In this project, we'll be developing a spam SMS detection system using the Logistic Regression model and TF-IDF for text vectorization. By leveraging libraries such as Pandas for data manipulation and Scikit-learn for machine learning, we'll classify SMS messages as spam or ham, aiming for accurate and efficient predictions.

The SMS Spam Collection Dataset is a popular dataset in the machine learning and data science community, particularly for text classification tasks.

The dataset has two columns:

1) Category: This column contains the labels, which are either 'ham' (non-spam) or 'spam'.

2) Message: This column contains the actual SMS text. Each message is a short text string that could be a spam or a non-spam message.

**Importing** Neccessary Libraries for Data clenaing and machine learning algorithm

In [4]:

import pandas as pd # For handling datasets
from sklearn.feature_extraction.text import TfidfVectorizer # Converting text into numbers as compiler won't understand words
from sklearn.model_selection import train_test_split
from sklearn.linear_model import LogisticRegression
from sklearn.metrics import accuracy_score, classification_report


Loading the dataset

In [5]:
path = "/content/spam.csv"

df = pd.read_csv(path, encoding="latin-1" )
df.head(10)

Unnamed: 0,v1,v2,Unnamed: 2,Unnamed: 3,Unnamed: 4
0,ham,"Go until jurong point, crazy.. Available only ...",,,
1,ham,Ok lar... Joking wif u oni...,,,
2,spam,Free entry in 2 a wkly comp to win FA Cup fina...,,,
3,ham,U dun say so early hor... U c already then say...,,,
4,ham,"Nah I don't think he goes to usf, he lives aro...",,,
5,spam,FreeMsg Hey there darling it's been 3 week's n...,,,
6,ham,Even my brother is not like to speak with me. ...,,,
7,ham,As per your request 'Melle Melle (Oru Minnamin...,,,
8,spam,WINNER!! As a valued network customer you have...,,,
9,spam,Had your mobile 11 months or more? U R entitle...,,,


Renaming columns for clarity

In [9]:
df = df[['v1', 'v2']]

df.columns = ['label', 'message']

Converting labels into numbers as compiler won't understand words

In [10]:
df['label'] = df['label'].map({'spam': 1, 'ham': 0})

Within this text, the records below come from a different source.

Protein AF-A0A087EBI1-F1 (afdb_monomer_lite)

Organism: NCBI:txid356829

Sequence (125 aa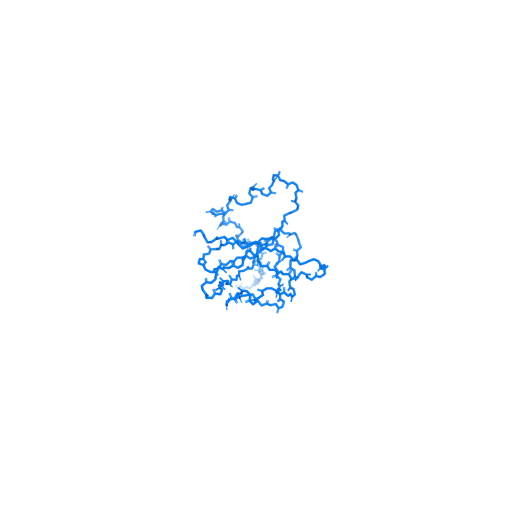):
MKAAQQQVYSSREKHRPAIVTAVEKSGTDLQNSLTTGEPPQPRIEWITGSQYAIVNPKATTLRIENLLNKDAFVRLGLQVPFEVPPSSQTRFLALGAWQQPLPDNLILDEVGCDESLYLAIPPKC

Structure (mmCIF, N/CA/C/O backbone):
data_AF-A0A087EBI1-F1
#
_entry.id   AF-A0A087EBI1-F1
#
loop_
_atom_site.group_PDB
_atom_site.id
_atom_site.type_symbol
_atom_site.label_atom_id
_atom_site.label_alt_id
_atom_site.label_comp_id
_atom_site.label_asym_id
_atom_site.label_entity_id
_atom_site.label_seq_id
_atom_site.pdbx_PDB_ins_code
_atom_site.Cartn_x
_atom_site.Cart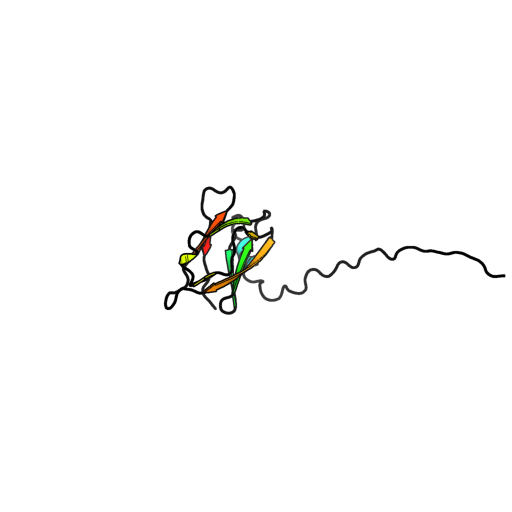n_y
_atom_site.Cartn_z
_atom_site.occupancy
_atom_site.B_iso_or_equiv
_atom_site.auth_seq_id
_atom_site.auth_comp_id
_atom_site.auth_asym_id
_atom_site.auth_atom_id
_atom_site.pdbx_PDB_model_num
ATOM 1 N N . MET A 1 1 ? 21.055 -2.720 70.426 1.00 35.94 1 MET A N 1
ATOM 2 C CA . MET A 1 1 ? 20.324 -3.802 69.737 1.00 35.94 1 MET A CA 1
ATOM 3 C C . MET A 1 1 ? 19.565 -3.180 68.573 1.00 35.94 1 MET A C 1
ATOM 5 O O . MET A 1 1 ? 18.821 -2.240 68.809 1.00 35.94 1 MET A O 1
ATOM 9 N N . LYS A 1 2 ? 19.840 -3.603 67.333 1.00 38.28 2 LYS A N 1
ATOM 10 C CA . LYS A 1 2 ? 19.190 -3.103 66.111 1.00 38.28 2 LYS A CA 1
ATOM 11 C C . LYS A 1 2 ? 18.424 -4.253 65.453 1.00 38.28 2 LYS A C 1
ATOM 13 O O . LYS A 1 2 ? 19.036 -5.248 65.089 1.00 38.28 2 LYS A O 1
ATOM 18 N N . ALA A 1 3 ? 17.119 -4.078 65.312 1.00 33.16 3 ALA A N 1
ATOM 19 C CA . ALA A 1 3 ? 16.173 -4.857 64.510 1.00 33.16 3 ALA A CA 1
ATOM 20 C C . ALA A 1 3 ? 14.890 -4.002 64.456 1.00 33.16 3 ALA A C 1
ATOM 22 O O . ALA A 1 3 ? 14.617 -3.308 65.429 1.00 33.16 3 ALA A O 1
ATOM 23 N N . ALA A 1 4 ? 14.042 -3.942 63.437 1.00 40.03 4 ALA A N 1
ATOM 24 C CA . ALA A 1 4 ? 13.974 -4.437 62.066 1.00 40.03 4 ALA A CA 1
ATOM 25 C C . ALA A 1 4 ? 12.773 -3.692 61.425 1.00 40.03 4 ALA A C 1
ATOM 27 O O . ALA A 1 4 ? 11.860 -3.348 62.168 1.00 40.03 4 ALA A O 1
ATOM 28 N N . GLN A 1 5 ? 12.786 -3.442 60.107 1.00 45.44 5 GLN A N 1
ATOM 29 C CA . GLN A 1 5 ? 11.650 -3.076 59.214 1.00 45.44 5 GLN A CA 1
ATOM 30 C C . GLN A 1 5 ? 12.285 -2.602 57.885 1.00 45.44 5 GLN A C 1
ATOM 32 O O . GLN A 1 5 ? 12.771 -1.482 57.798 1.00 45.44 5 GLN A O 1
ATOM 37 N N . GLN A 1 6 ? 12.659 -3.452 56.924 1.00 40.59 6 GLN A N 1
ATOM 38 C CA . GLN A 1 6 ? 11.848 -4.227 55.973 1.00 40.59 6 GLN A CA 1
ATOM 39 C C . GLN A 1 6 ? 10.782 -3.428 55.195 1.00 40.59 6 GLN A C 1
ATOM 41 O O . GLN A 1 6 ? 9.762 -3.031 55.738 1.00 40.59 6 GLN A O 1
ATOM 46 N N . GLN A 1 7 ? 11.047 -3.329 53.884 1.00 38.34 7 GLN A N 1
ATOM 47 C CA . GLN A 1 7 ? 10.111 -3.256 52.754 1.00 38.34 7 GLN A CA 1
ATOM 48 C C . GLN A 1 7 ? 9.211 -2.021 52.597 1.00 38.34 7 GLN A C 1
ATOM 50 O O . GLN A 1 7 ? 8.074 -1.983 53.047 1.00 38.34 7 GLN A O 1
ATOM 55 N N . VAL A 1 8 ? 9.667 -1.113 51.733 1.00 44.00 8 VAL A N 1
ATOM 56 C CA . VAL A 1 8 ? 8.802 -0.334 50.832 1.00 44.00 8 VAL A CA 1
ATOM 57 C C . VAL A 1 8 ? 9.274 -0.690 49.418 1.00 44.00 8 VAL A C 1
ATOM 59 O O . VAL A 1 8 ? 10.267 -0.170 48.928 1.00 44.00 8 VAL A O 1
ATOM 62 N N . TYR A 1 9 ? 8.912 -1.868 48.914 1.00 37.12 9 TYR A N 1
ATOM 63 C CA . TYR A 1 9 ? 7.808 -2.037 47.966 1.00 37.12 9 TYR A CA 1
ATOM 64 C C . TYR A 1 9 ? 7.727 -0.893 46.938 1.00 37.12 9 TYR A C 1
ATOM 66 O O . TYR A 1 9 ? 7.095 0.133 47.152 1.00 37.12 9 TYR A O 1
ATOM 74 N N . SER A 1 10 ? 8.354 -1.162 45.793 1.00 40.03 10 SER A N 1
ATOM 75 C CA . SER A 1 10 ? 7.799 -0.886 44.468 1.00 40.03 10 SER A CA 1
ATOM 76 C C . SER A 1 10 ? 7.671 0.582 44.059 1.00 40.03 10 SER A C 1
ATOM 78 O O . SER A 1 10 ? 6.592 1.167 44.054 1.00 40.03 10 SER A O 1
ATOM 80 N N . SER A 1 11 ? 8.784 1.118 43.559 1.00 41.72 11 SER A N 1
ATOM 81 C CA . SER A 1 11 ? 8.849 2.243 42.625 1.00 41.72 11 SER A CA 1
ATOM 82 C C . SER A 1 11 ? 8.021 1.929 41.374 1.00 41.72 11 SER A C 1
ATOM 84 O O . SER A 1 11 ? 8.517 1.391 40.385 1.00 41.72 11 SER A O 1
ATOM 86 N N . ARG A 1 12 ? 6.727 2.227 41.418 1.00 41.88 12 ARG A N 1
ATOM 87 C CA . ARG A 1 12 ? 5.838 2.148 40.266 1.00 41.88 12 ARG A CA 1
ATOM 88 C C . ARG A 1 12 ? 5.074 3.449 40.185 1.00 41.88 12 ARG A C 1
ATOM 90 O O . ARG A 1 12 ? 3.954 3.490 40.652 1.00 41.88 12 ARG A O 1
ATOM 97 N N . GLU A 1 13 ? 5.642 4.470 39.547 1.00 42.38 13 GLU A N 1
ATOM 98 C CA . GLU A 1 13 ? 4.803 5.316 38.704 1.00 42.38 13 GLU A CA 1
ATOM 99 C C . GLU A 1 13 ? 5.589 6.170 37.695 1.00 42.38 13 GLU A C 1
ATOM 101 O O . GLU A 1 13 ? 6.414 7.000 38.052 1.00 42.38 13 GLU A O 1
ATOM 106 N N . LYS A 1 14 ? 5.222 5.984 36.420 1.00 44.69 14 LYS A N 1
ATOM 107 C CA . LYS A 1 14 ? 5.285 6.952 35.311 1.00 44.69 14 LYS A CA 1
ATOM 108 C C . LYS A 1 14 ? 6.663 7.397 34.808 1.00 44.69 14 LYS A C 1
ATOM 110 O O . LYS A 1 14 ? 7.007 8.569 34.848 1.00 44.69 14 LYS A O 1
ATOM 115 N N . HIS A 1 15 ? 7.310 6.504 34.064 1.00 39.25 15 HIS A N 1
ATOM 116 C CA . HIS A 1 15 ? 7.964 6.924 32.822 1.00 39.25 15 HIS A CA 1
ATOM 117 C C . HIS A 1 15 ? 7.110 6.444 31.644 1.00 39.25 15 HIS A C 1
ATOM 119 O O . HIS A 1 15 ? 7.230 5.312 31.186 1.00 39.25 15 HIS A O 1
ATOM 125 N N . ARG A 1 16 ? 6.190 7.307 31.190 1.00 49.81 16 ARG A N 1
ATOM 126 C CA . ARG A 1 16 ? 5.632 7.225 29.834 1.00 49.81 16 ARG A CA 1
ATOM 127 C C . ARG A 1 16 ? 6.796 7.499 28.875 1.00 49.81 16 ARG A C 1
ATOM 129 O O . ARG A 1 16 ? 7.343 8.599 28.958 1.00 49.81 16 ARG A O 1
ATOM 136 N N . PRO A 1 17 ? 7.208 6.572 27.998 1.00 43.66 17 PRO A N 1
ATOM 137 C CA . PRO A 1 17 ? 8.168 6.932 26.975 1.00 43.66 17 PRO A CA 1
ATOM 138 C C . PRO A 1 17 ? 7.488 7.864 25.966 1.00 43.66 17 PRO A C 1
ATOM 140 O O . PRO A 1 17 ? 6.379 7.610 25.496 1.00 43.66 17 PRO A O 1
ATOM 143 N N . ALA A 1 18 ? 8.178 8.980 25.746 1.00 42.50 18 ALA A N 1
ATOM 144 C CA . ALA A 1 18 ? 8.002 10.020 24.748 1.00 42.50 18 ALA A CA 1
ATOM 145 C C . ALA A 1 18 ? 7.144 9.626 23.536 1.00 42.50 18 ALA A C 1
ATOM 147 O O . ALA A 1 18 ? 7.569 8.854 22.679 1.00 42.50 18 ALA A O 1
ATOM 148 N N . ILE A 1 19 ? 5.972 10.249 23.422 1.00 46.97 19 ILE A N 1
ATOM 149 C CA . ILE A 1 19 ? 5.394 10.498 22.107 1.00 46.97 19 ILE A CA 1
ATOM 150 C C . ILE A 1 19 ? 5.887 11.885 21.685 1.00 46.97 19 ILE A C 1
ATOM 152 O O . ILE A 1 19 ? 5.818 12.835 22.461 1.00 46.97 19 ILE A O 1
ATOM 156 N N . VAL A 1 20 ? 6.300 11.973 20.423 1.00 44.34 20 VAL A N 1
ATOM 157 C CA . VAL A 1 20 ? 6.389 13.201 19.625 1.00 44.34 20 VAL A CA 1
ATOM 158 C C . VAL A 1 20 ? 7.682 14.011 19.780 1.00 44.34 20 VAL A C 1
ATOM 160 O O . VAL A 1 20 ? 7.695 15.174 20.165 1.00 44.34 20 VAL A O 1
ATOM 163 N N . THR A 1 21 ? 8.795 13.428 19.343 1.00 45.72 21 THR A N 1
ATOM 164 C CA . THR A 1 21 ? 9.891 14.214 18.752 1.00 45.72 21 THR A CA 1
ATOM 165 C C . THR A 1 21 ? 10.216 13.632 17.383 1.00 45.72 21 THR A C 1
ATOM 167 O O . THR A 1 21 ? 11.199 12.923 17.218 1.00 45.72 21 THR A O 1
ATOM 170 N N . ALA A 1 22 ? 9.309 13.857 16.429 1.00 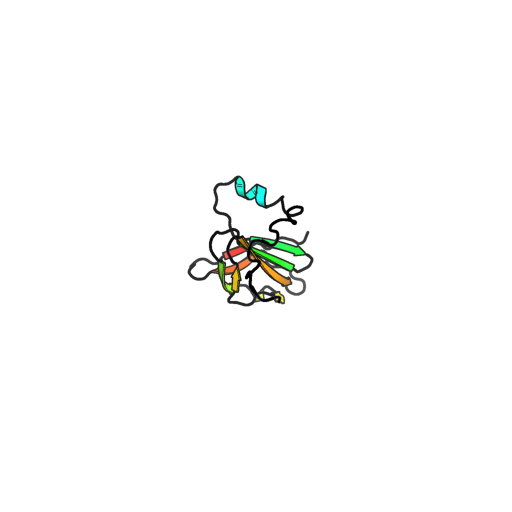46.88 22 ALA A N 1
ATOM 171 C CA . ALA A 1 22 ? 9.534 13.733 14.986 1.00 46.88 22 ALA A CA 1
ATOM 172 C C . ALA A 1 22 ? 8.297 14.267 14.233 1.00 46.88 22 ALA A C 1
ATOM 174 O O . ALA A 1 22 ? 7.577 13.507 13.596 1.00 46.88 22 ALA A O 1
ATOM 175 N N . VAL A 1 23 ? 8.007 15.568 14.354 1.00 49.09 23 VAL A N 1
ATOM 176 C CA . VAL A 1 23 ? 6.978 16.244 13.523 1.00 49.09 23 VAL A CA 1
ATOM 177 C C . VAL A 1 23 ? 7.608 17.179 12.487 1.00 49.09 23 VAL A C 1
ATOM 179 O O . VAL A 1 23 ? 6.916 17.826 11.714 1.00 49.09 23 VAL A O 1
ATOM 182 N N . GLU A 1 24 ? 8.933 17.228 12.395 1.00 46.78 24 GLU A N 1
ATOM 183 C CA . GLU A 1 24 ? 9.620 18.221 11.568 1.00 46.78 24 GLU A CA 1
ATOM 184 C C . GLU A 1 24 ? 10.153 17.638 10.257 1.00 46.78 24 GLU A C 1
ATOM 186 O O . GLU A 1 24 ? 11.331 17.814 9.957 1.00 46.78 24 GLU A O 1
ATOM 191 N N . LYS A 1 25 ? 9.304 16.928 9.486 1.00 45.31 25 LYS A N 1
ATOM 192 C CA . LYS A 1 25 ? 9.461 16.810 8.011 1.00 45.31 25 LYS A CA 1
ATOM 193 C C . LYS A 1 25 ? 8.346 16.099 7.221 1.00 45.31 25 LYS A C 1
ATOM 195 O O . LYS A 1 25 ? 8.595 15.650 6.107 1.00 45.31 25 LYS A O 1
ATOM 200 N N . SER A 1 26 ? 7.113 16.044 7.726 1.00 46.81 26 SER A N 1
ATOM 201 C CA . SER A 1 26 ? 5.961 15.554 6.933 1.00 46.81 26 SER A CA 1
ATOM 202 C C . SER A 1 26 ? 4.680 16.354 7.203 1.00 46.81 26 SER A C 1
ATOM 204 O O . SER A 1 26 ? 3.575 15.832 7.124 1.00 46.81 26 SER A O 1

 Converting text messages into number format using TF-IDF Vectorizer

In [11]:
vectorizer = TfidfVectorizer(max_features=5000)

X = vectorizer.fit_transform(df['message'])

y = df['label'].values

Split data into training (70%) and testing (30%) sets

In [12]:
X_train, X_test, y_train, y_test = train_test_split(X, y, test_size=0.3, random_state=42)

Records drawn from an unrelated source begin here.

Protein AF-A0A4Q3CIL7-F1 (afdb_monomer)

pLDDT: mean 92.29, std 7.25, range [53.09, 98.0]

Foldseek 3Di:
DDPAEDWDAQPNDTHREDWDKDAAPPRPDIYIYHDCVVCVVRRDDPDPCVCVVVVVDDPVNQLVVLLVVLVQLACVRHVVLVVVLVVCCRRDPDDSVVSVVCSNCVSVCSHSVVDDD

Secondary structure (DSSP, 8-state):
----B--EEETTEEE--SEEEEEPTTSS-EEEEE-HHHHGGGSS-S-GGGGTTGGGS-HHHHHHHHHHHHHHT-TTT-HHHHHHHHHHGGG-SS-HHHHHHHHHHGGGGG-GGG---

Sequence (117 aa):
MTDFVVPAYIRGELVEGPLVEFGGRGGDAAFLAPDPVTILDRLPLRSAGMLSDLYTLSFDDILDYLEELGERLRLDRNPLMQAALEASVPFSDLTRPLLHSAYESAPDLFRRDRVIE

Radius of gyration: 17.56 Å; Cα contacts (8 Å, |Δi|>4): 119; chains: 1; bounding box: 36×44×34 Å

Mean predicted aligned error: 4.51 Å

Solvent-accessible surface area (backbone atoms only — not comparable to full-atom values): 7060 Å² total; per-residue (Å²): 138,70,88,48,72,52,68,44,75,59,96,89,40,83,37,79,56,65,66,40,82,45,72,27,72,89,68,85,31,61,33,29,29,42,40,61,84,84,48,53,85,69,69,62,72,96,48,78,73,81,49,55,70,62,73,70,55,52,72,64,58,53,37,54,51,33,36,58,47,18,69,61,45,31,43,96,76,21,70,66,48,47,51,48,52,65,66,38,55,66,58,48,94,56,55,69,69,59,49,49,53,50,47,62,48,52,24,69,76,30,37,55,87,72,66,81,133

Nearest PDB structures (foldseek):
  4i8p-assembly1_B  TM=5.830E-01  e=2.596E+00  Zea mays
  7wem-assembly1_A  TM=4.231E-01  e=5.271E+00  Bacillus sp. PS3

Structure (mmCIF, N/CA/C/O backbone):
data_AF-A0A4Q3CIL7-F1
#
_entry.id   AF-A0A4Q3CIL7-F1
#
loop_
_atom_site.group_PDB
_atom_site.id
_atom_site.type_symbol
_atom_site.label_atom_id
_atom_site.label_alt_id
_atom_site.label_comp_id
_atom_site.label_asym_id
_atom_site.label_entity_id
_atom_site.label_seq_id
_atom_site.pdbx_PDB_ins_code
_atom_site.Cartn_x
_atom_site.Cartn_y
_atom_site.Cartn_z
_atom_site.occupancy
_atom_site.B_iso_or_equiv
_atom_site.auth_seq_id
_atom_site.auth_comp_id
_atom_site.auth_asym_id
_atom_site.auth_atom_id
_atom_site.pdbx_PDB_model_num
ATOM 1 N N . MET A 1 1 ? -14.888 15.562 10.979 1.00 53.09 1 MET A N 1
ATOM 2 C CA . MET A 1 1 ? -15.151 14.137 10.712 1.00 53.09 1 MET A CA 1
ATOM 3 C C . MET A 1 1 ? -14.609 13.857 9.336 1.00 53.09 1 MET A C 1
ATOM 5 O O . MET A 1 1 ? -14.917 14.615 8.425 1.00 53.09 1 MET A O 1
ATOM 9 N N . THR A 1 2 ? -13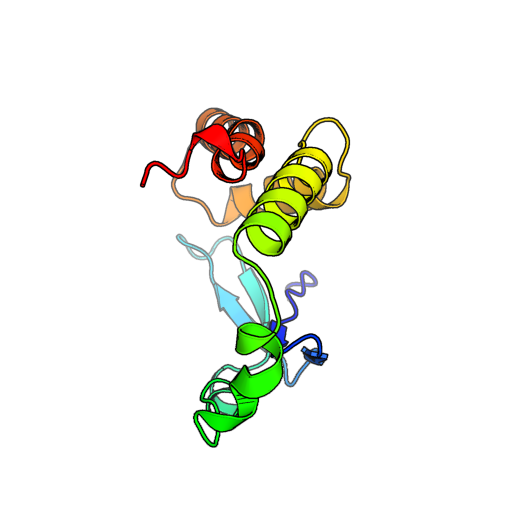.731 12.872 9.234 1.00 65.44 2 THR A N 1
ATOM 10 C CA . THR A 1 2 ? -13.058 12.516 7.989 1.00 65.44 2 THR A CA 1
ATOM 11 C C . THR A 1 2 ? -13.852 11.444 7.250 1.00 65.44 2 THR A C 1
ATOM 13 O O . THR A 1 2 ? -14.184 10.428 7.851 1.00 65.44 2 THR A O 1
ATOM 16 N N . ASP A 1 3 ? -14.091 11.640 5.951 1.00 81.62 3 ASP A N 1
ATOM 17 C CA . ASP A 1 3 ? -14.825 10.685 5.099 1.00 81.62 3 ASP A CA 1
ATOM 18 C C . ASP A 1 3 ? -13.899 9.726 4.322 1.00 81.62 3 ASP A C 1
ATOM 20 O O . ASP A 1 3 ? -14.358 8.859 3.579 1.00 81.62 3 ASP A O 1
ATOM 24 N N . PHE A 1 4 ? -12.579 9.873 4.469 1.00 91.06 4 PHE A N 1
ATOM 25 C CA . PHE A 1 4 ? -11.592 9.021 3.811 1.00 91.06 4 PHE A CA 1
ATOM 26 C C . PHE A 1 4 ? -11.366 7.725 4.599 1.00 91.06 4 PHE A C 1
ATOM 28 O O . PHE A 1 4 ? -10.818 7.745 5.703 1.00 91.06 4 PHE A O 1
ATOM 35 N N . VAL A 1 5 ? -11.790 6.602 4.016 1.00 94.38 5 VAL A N 1
ATOM 36 C CA . VAL A 1 5 ? -11.669 5.258 4.593 1.00 94.38 5 VAL A CA 1
ATOM 37 C C . VAL A 1 5 ? -10.586 4.473 3.858 1.00 94.38 5 VAL A C 1
ATOM 39 O O . VAL A 1 5 ? -10.610 4.367 2.633 1.00 94.38 5 VAL A O 1
ATOM 42 N N . VAL A 1 6 ? -9.667 3.878 4.614 1.00 94.19 6 VAL A N 1
ATOM 43 C CA . VAL A 1 6 ? -8.634 2.964 4.122 1.00 94.19 6 VAL A CA 1
ATOM 44 C C . VAL A 1 6 ? -8.942 1.564 4.662 1.00 94.19 6 VAL A C 1
ATOM 46 O O . VAL A 1 6 ? -8.750 1.318 5.855 1.00 94.19 6 VAL A O 1
ATOM 49 N N . PRO A 1 7 ? -9.451 0.635 3.833 1.00 95.06 7 PRO A N 1
ATOM 50 C CA . PRO A 1 7 ? -9.747 -0.716 4.289 1.00 95.06 7 PRO A CA 1
ATOM 51 C C . PRO A 1 7 ? -8.463 -1.528 4.493 1.00 95.06 7 PRO A C 1
ATOM 53 O O . PRO A 1 7 ? -7.403 -1.202 3.955 1.00 95.06 7 PRO A 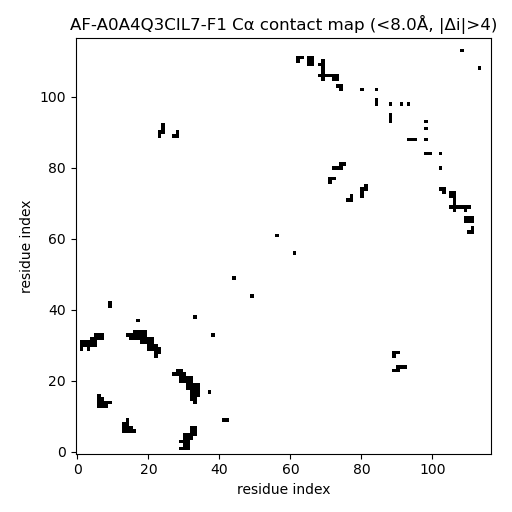O 1
ATOM 56 N N . ALA A 1 8 ? -8.573 -2.635 5.225 1.00 95.50 8 ALA A N 1
ATOM 57 C CA . ALA A 1 8 ? -7.501 -3.619 5.330 1.00 95.50 8 ALA A CA 1
ATOM 58 C C . ALA A 1 8 ? -7.781 -4.820 4.417 1.00 95.50 8 ALA A C 1
ATOM 60 O O . ALA A 1 8 ? -8.932 -5.206 4.217 1.00 95.50 8 ALA A O 1
ATOM 61 N N . TYR A 1 9 ? -6.719 -5.441 3.906 1.00 95.12 9 TYR A N 1
ATOM 62 C CA . TYR A 1 9 ? -6.787 -6.719 3.200 1.00 95.12 9 TYR A CA 1
ATOM 63 C C . TYR A 1 9 ? -6.000 -7.765 3.985 1.00 95.12 9 TYR A C 1
ATOM 65 O O . TYR A 1 9 ? -4.806 -7.593 4.226 1.00 95.12 9 TYR A O 1
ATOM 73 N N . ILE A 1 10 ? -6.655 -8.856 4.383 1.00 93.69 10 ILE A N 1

Initializing and Training Logistic Regression Model

In [13]:
model = LogisticRegression() # Initialization

model.fit(X_train, y_train)  #Training

Testing the model and checking accuracy of the machine learning model

In [14]:
y_pred = model.predict(X_test)

accuracy = accuracy_score(y_test, y_pred)

print(f"Model Accuracy Comes out to be: { accuracy*100:.2f}%")

Model Accuracy Comes out to be: 95.99%


In conclusion,

As we can see that when the training set is 70% and testing set is 30%, model accuracy comes at 95%.
When the training set is 80% and testing set is 20%, model accuracy comes at 96%.